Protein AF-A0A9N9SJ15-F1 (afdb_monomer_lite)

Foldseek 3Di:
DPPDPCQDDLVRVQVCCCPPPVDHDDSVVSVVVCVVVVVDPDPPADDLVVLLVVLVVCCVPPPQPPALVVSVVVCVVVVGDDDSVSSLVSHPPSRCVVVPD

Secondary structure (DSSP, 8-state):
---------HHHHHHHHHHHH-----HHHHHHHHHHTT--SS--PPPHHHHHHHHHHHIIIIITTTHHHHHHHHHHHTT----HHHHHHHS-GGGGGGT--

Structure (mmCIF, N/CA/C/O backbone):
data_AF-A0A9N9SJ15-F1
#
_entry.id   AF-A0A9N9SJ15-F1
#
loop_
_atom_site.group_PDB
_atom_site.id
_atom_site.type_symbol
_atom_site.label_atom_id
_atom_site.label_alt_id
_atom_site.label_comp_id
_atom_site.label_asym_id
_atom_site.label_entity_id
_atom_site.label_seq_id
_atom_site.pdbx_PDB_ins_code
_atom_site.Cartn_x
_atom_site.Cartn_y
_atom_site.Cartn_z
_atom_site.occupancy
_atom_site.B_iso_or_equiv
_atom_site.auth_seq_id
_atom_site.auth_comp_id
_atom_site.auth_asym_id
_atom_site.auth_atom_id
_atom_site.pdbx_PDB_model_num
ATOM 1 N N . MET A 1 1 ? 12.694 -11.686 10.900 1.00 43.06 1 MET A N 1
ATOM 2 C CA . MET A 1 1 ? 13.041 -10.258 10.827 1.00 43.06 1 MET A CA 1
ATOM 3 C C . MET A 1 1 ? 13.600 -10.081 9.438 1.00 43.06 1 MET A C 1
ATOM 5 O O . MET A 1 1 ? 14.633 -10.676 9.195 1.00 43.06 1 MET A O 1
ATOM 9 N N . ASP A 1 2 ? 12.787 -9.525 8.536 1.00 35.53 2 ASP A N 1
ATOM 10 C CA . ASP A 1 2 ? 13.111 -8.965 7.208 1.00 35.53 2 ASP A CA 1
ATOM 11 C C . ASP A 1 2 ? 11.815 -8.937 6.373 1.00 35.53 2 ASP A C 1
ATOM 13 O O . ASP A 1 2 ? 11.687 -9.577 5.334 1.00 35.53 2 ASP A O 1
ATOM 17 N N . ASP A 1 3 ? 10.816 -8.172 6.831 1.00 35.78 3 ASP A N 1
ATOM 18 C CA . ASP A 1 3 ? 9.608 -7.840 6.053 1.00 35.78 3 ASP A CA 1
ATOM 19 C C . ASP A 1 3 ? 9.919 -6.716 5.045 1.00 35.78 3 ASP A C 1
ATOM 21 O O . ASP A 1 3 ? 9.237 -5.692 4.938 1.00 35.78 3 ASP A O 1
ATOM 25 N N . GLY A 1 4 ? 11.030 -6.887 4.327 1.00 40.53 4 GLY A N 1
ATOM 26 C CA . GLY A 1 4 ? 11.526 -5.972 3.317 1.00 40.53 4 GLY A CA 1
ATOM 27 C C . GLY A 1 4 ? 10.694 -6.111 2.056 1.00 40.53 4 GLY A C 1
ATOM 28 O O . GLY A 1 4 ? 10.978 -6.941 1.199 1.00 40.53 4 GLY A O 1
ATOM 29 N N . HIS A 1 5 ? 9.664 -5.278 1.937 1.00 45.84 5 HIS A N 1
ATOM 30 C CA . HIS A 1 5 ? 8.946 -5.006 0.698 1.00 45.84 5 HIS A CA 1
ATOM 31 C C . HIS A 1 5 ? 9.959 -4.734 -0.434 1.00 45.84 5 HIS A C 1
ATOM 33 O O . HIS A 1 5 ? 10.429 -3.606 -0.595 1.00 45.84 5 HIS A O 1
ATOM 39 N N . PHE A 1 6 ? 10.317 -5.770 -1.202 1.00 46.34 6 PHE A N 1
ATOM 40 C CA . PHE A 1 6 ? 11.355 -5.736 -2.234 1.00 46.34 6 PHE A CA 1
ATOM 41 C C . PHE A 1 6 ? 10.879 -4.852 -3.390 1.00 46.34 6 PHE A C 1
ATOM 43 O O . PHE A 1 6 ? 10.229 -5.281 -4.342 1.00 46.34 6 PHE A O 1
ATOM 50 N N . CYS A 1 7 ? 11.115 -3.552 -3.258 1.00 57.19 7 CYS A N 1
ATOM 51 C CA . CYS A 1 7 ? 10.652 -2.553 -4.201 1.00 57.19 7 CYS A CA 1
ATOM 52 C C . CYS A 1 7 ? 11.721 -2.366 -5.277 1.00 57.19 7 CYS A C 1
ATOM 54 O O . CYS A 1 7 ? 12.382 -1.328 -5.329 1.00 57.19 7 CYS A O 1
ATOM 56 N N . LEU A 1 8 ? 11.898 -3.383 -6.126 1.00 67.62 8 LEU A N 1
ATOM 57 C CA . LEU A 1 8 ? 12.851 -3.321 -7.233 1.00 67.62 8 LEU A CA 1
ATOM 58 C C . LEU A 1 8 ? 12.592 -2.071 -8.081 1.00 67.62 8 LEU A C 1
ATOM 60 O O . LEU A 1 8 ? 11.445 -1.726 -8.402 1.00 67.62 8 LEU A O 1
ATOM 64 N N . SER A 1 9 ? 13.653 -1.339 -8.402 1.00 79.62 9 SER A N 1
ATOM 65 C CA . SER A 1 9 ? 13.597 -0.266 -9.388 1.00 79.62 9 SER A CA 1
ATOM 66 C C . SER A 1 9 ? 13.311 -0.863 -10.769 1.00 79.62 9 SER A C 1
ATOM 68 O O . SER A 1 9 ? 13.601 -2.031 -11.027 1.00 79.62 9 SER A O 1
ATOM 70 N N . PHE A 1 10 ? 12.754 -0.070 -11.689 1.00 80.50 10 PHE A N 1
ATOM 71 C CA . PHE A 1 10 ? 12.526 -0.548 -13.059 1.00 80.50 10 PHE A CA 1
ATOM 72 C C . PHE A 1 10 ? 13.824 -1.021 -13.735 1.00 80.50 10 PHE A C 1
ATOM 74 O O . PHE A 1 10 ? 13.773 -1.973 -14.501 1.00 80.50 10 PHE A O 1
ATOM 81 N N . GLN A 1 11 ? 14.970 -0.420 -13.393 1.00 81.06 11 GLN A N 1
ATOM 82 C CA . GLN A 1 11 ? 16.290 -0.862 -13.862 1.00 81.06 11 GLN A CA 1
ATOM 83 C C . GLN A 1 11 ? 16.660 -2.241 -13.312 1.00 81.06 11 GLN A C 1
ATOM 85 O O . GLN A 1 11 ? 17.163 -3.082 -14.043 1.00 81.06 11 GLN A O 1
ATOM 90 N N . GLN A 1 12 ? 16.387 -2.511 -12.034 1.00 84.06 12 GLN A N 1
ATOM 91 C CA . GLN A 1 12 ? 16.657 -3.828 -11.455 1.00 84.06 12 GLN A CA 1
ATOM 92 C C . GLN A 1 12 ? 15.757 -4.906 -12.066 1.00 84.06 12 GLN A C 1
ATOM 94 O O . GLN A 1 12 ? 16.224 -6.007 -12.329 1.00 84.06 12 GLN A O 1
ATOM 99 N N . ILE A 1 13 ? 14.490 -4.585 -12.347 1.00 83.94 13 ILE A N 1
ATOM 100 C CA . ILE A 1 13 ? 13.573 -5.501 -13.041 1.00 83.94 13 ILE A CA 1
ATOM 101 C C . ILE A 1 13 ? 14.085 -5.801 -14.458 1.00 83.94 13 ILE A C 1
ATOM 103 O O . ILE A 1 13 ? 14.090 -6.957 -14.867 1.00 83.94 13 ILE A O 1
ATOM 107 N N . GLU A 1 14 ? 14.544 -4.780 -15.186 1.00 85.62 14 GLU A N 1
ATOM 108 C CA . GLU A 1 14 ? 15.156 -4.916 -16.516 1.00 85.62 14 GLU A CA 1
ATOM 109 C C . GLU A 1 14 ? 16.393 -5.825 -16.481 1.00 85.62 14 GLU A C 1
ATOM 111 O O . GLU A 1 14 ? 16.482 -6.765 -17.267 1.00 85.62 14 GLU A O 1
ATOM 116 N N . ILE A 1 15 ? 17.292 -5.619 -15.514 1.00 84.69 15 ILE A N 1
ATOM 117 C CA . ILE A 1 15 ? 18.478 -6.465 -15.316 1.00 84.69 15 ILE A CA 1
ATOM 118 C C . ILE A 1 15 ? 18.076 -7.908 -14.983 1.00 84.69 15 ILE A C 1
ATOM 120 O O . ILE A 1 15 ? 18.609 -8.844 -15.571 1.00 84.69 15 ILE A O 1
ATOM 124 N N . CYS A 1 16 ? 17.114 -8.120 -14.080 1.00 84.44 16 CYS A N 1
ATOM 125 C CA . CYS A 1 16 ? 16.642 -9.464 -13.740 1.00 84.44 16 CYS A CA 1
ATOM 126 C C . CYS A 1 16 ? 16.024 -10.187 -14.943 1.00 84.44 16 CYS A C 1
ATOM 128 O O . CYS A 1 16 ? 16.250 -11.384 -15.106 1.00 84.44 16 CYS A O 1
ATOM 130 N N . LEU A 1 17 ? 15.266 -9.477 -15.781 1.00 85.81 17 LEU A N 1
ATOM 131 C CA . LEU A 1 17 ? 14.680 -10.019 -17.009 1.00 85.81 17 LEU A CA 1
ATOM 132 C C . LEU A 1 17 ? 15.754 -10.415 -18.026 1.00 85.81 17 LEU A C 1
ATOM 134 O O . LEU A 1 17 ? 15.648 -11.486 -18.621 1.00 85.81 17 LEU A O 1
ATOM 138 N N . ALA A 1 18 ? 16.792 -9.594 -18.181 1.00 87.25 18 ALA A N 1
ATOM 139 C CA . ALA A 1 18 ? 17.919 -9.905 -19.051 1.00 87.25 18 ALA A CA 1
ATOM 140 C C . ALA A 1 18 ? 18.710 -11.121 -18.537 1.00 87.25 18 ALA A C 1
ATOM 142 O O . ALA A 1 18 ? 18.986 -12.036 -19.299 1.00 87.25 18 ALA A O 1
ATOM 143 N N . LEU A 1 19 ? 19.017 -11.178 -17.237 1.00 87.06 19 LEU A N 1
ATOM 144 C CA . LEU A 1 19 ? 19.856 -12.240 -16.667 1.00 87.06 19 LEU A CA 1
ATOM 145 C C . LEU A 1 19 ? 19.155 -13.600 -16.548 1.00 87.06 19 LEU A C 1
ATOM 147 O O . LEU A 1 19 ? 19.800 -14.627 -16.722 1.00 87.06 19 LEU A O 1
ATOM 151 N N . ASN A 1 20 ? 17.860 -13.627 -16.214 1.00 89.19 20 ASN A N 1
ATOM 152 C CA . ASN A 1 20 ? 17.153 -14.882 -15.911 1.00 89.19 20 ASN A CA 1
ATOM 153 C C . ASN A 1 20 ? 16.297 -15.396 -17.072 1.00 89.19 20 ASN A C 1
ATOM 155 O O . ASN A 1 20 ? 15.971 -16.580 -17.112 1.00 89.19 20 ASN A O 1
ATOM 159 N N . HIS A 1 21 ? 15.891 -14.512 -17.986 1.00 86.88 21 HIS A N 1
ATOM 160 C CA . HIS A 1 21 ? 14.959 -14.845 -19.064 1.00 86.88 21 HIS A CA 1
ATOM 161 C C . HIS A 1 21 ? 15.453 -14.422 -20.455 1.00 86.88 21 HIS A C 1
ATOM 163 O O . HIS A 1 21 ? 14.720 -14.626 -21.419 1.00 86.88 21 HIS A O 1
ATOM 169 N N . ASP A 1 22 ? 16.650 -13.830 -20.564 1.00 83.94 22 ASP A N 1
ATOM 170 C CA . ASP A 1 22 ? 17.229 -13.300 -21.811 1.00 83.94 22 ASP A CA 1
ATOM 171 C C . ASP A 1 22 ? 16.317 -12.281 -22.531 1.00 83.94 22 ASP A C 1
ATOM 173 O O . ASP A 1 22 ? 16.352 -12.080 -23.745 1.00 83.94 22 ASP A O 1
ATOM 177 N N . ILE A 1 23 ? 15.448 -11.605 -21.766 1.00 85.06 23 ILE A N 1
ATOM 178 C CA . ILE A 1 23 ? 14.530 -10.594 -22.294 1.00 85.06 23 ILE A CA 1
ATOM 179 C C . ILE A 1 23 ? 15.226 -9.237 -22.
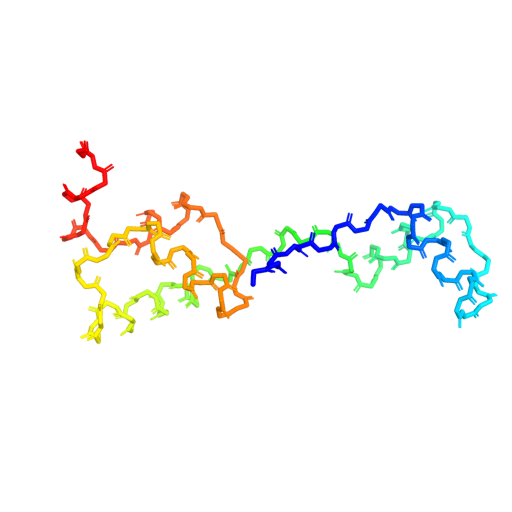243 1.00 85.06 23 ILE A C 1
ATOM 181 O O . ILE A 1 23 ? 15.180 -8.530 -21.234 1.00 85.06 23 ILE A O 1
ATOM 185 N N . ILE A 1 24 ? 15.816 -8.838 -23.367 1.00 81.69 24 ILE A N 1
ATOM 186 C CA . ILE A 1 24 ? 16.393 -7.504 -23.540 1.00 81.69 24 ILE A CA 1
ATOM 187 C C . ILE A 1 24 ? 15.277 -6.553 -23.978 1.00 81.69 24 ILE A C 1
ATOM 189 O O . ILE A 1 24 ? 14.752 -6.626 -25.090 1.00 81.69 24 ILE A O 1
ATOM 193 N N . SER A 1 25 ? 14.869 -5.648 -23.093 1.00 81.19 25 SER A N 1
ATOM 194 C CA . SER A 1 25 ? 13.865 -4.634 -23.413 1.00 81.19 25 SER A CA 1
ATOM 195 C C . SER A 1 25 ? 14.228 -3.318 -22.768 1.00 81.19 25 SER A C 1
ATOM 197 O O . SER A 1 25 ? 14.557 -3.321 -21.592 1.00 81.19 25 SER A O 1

---

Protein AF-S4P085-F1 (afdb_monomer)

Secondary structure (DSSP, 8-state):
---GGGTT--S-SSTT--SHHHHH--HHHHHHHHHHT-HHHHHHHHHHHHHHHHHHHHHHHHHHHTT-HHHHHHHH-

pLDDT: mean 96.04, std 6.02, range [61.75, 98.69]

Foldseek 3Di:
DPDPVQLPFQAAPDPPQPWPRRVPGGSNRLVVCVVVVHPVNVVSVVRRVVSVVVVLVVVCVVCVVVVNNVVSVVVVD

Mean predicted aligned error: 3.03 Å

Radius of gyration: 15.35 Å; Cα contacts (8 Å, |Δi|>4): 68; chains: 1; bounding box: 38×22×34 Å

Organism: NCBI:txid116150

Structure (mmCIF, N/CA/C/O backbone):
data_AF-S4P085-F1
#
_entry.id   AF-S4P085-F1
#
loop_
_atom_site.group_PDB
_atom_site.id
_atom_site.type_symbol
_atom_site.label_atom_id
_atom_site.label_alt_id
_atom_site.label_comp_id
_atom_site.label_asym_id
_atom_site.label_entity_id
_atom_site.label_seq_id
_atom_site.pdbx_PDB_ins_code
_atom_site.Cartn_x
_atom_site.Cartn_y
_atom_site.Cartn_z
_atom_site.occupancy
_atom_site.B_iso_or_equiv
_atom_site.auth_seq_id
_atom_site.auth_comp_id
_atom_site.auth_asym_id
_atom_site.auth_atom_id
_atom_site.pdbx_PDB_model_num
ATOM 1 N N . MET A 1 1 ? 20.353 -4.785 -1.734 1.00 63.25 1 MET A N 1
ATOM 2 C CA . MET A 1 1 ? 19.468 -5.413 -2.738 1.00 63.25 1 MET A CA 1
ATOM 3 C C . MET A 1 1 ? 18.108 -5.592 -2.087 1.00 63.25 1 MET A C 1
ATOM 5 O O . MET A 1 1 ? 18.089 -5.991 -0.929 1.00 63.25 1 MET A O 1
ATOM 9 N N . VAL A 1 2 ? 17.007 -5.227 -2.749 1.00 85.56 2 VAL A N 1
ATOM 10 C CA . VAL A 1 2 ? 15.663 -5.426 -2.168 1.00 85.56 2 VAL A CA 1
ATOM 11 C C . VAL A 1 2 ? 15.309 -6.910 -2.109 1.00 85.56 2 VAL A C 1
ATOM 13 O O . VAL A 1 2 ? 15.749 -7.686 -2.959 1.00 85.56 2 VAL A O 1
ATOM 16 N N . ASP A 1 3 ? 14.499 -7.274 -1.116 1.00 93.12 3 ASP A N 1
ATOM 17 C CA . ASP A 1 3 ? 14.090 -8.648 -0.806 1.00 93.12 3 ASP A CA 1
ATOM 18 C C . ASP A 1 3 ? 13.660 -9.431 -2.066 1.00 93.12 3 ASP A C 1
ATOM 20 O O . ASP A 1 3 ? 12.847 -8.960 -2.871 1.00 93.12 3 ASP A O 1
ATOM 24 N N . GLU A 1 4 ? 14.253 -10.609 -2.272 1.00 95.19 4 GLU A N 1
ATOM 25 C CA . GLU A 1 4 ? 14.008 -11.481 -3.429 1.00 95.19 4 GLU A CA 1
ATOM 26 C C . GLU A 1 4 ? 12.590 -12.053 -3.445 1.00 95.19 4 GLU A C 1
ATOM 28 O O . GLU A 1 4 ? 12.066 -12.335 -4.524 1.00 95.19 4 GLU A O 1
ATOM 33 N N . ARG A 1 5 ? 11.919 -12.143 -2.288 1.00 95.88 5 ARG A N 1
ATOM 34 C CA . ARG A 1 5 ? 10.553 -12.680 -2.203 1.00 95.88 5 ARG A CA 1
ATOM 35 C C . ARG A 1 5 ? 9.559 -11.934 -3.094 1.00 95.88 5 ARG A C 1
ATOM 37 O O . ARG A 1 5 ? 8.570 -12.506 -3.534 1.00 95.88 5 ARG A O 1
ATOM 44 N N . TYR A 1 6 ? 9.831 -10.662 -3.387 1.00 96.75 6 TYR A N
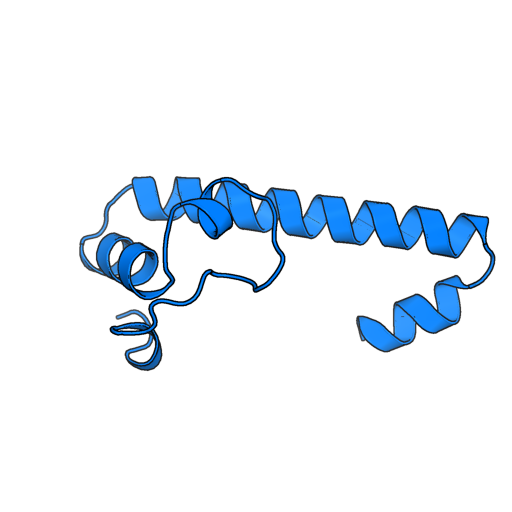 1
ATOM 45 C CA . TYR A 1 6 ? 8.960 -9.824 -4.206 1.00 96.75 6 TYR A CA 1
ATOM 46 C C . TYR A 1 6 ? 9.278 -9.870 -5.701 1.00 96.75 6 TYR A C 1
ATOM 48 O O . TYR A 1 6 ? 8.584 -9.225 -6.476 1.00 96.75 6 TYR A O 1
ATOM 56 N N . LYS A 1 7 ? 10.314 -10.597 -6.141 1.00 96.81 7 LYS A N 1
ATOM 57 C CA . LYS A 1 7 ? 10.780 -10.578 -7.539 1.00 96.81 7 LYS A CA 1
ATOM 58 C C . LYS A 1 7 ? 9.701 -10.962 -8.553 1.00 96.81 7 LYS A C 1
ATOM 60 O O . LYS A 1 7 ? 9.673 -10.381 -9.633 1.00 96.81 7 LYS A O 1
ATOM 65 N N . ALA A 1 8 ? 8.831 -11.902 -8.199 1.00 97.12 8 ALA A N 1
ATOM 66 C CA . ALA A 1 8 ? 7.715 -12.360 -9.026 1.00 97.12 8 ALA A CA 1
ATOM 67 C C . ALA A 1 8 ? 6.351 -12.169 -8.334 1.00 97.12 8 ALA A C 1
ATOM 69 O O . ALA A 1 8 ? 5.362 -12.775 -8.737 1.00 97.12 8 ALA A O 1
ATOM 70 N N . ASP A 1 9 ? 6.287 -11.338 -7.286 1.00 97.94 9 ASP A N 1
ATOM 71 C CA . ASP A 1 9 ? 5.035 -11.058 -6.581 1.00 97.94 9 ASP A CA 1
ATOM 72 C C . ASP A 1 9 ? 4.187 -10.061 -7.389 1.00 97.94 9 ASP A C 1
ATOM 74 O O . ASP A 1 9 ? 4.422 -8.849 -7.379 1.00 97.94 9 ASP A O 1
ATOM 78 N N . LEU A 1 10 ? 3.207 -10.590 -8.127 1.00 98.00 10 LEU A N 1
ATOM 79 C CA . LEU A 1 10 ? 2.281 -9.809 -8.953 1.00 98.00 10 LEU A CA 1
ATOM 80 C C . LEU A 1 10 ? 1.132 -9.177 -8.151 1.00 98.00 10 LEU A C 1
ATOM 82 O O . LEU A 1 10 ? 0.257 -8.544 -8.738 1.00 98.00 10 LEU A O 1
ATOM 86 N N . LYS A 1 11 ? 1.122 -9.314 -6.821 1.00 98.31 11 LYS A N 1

__Exercise prompt__. Restate word for word only the lines above from the line containing "ATOM 54 O O" to the line containing "ATOM 71 C CA . PHE", both of them included.

__Task output__.
ATOM 54 O O . CYS A 1 7 ? 12.382 -1.328 -5.329 1.00 57.19 7 CYS A O 1
ATOM 56 N N . LEU A 1 8 ? 11.898 -3.383 -6.126 1.00 67.62 8 LEU A N 1
ATOM 57 C CA . LEU A 1 8 ? 12.851 -3.321 -7.233 1.00 67.62 8 LEU A CA 1
ATOM 58 C C . LEU A 1 8 ? 12.592 -2.071 -8.081 1.00 67.62 8 LEU A C 1
ATOM 60 O O . LEU A 1 8 ? 11.445 -1.726 -8.402 1.00 67.62 8 LEU A O 1
ATOM 64 N N . SER A 1 9 ? 13.653 -1.339 -8.402 1.00 79.62 9 SER A N 1
ATOM 65 C CA . SER A 1 9 ? 13.597 -0.266 -9.388 1.00 79.62 9 SER A CA 1
ATOM 66 C C . SER A 1 9 ? 13.311 -0.863 -10.769 1.00 79.62 9 SER A C 1
ATOM 68 O O . SER A 1 9 ? 13.601 -2.031 -11.027 1.00 79.62 9 SER A O 1
ATOM 70 N N . PHE A 1 10 ? 12.754 -0.070 -11.689 1.00 80.50 10 PHE A N 1
ATOM 71 C CA . PHE A 1 10 ? 12.526 -0.548 -13.059 1.00 80.50 10 PHE A CA 1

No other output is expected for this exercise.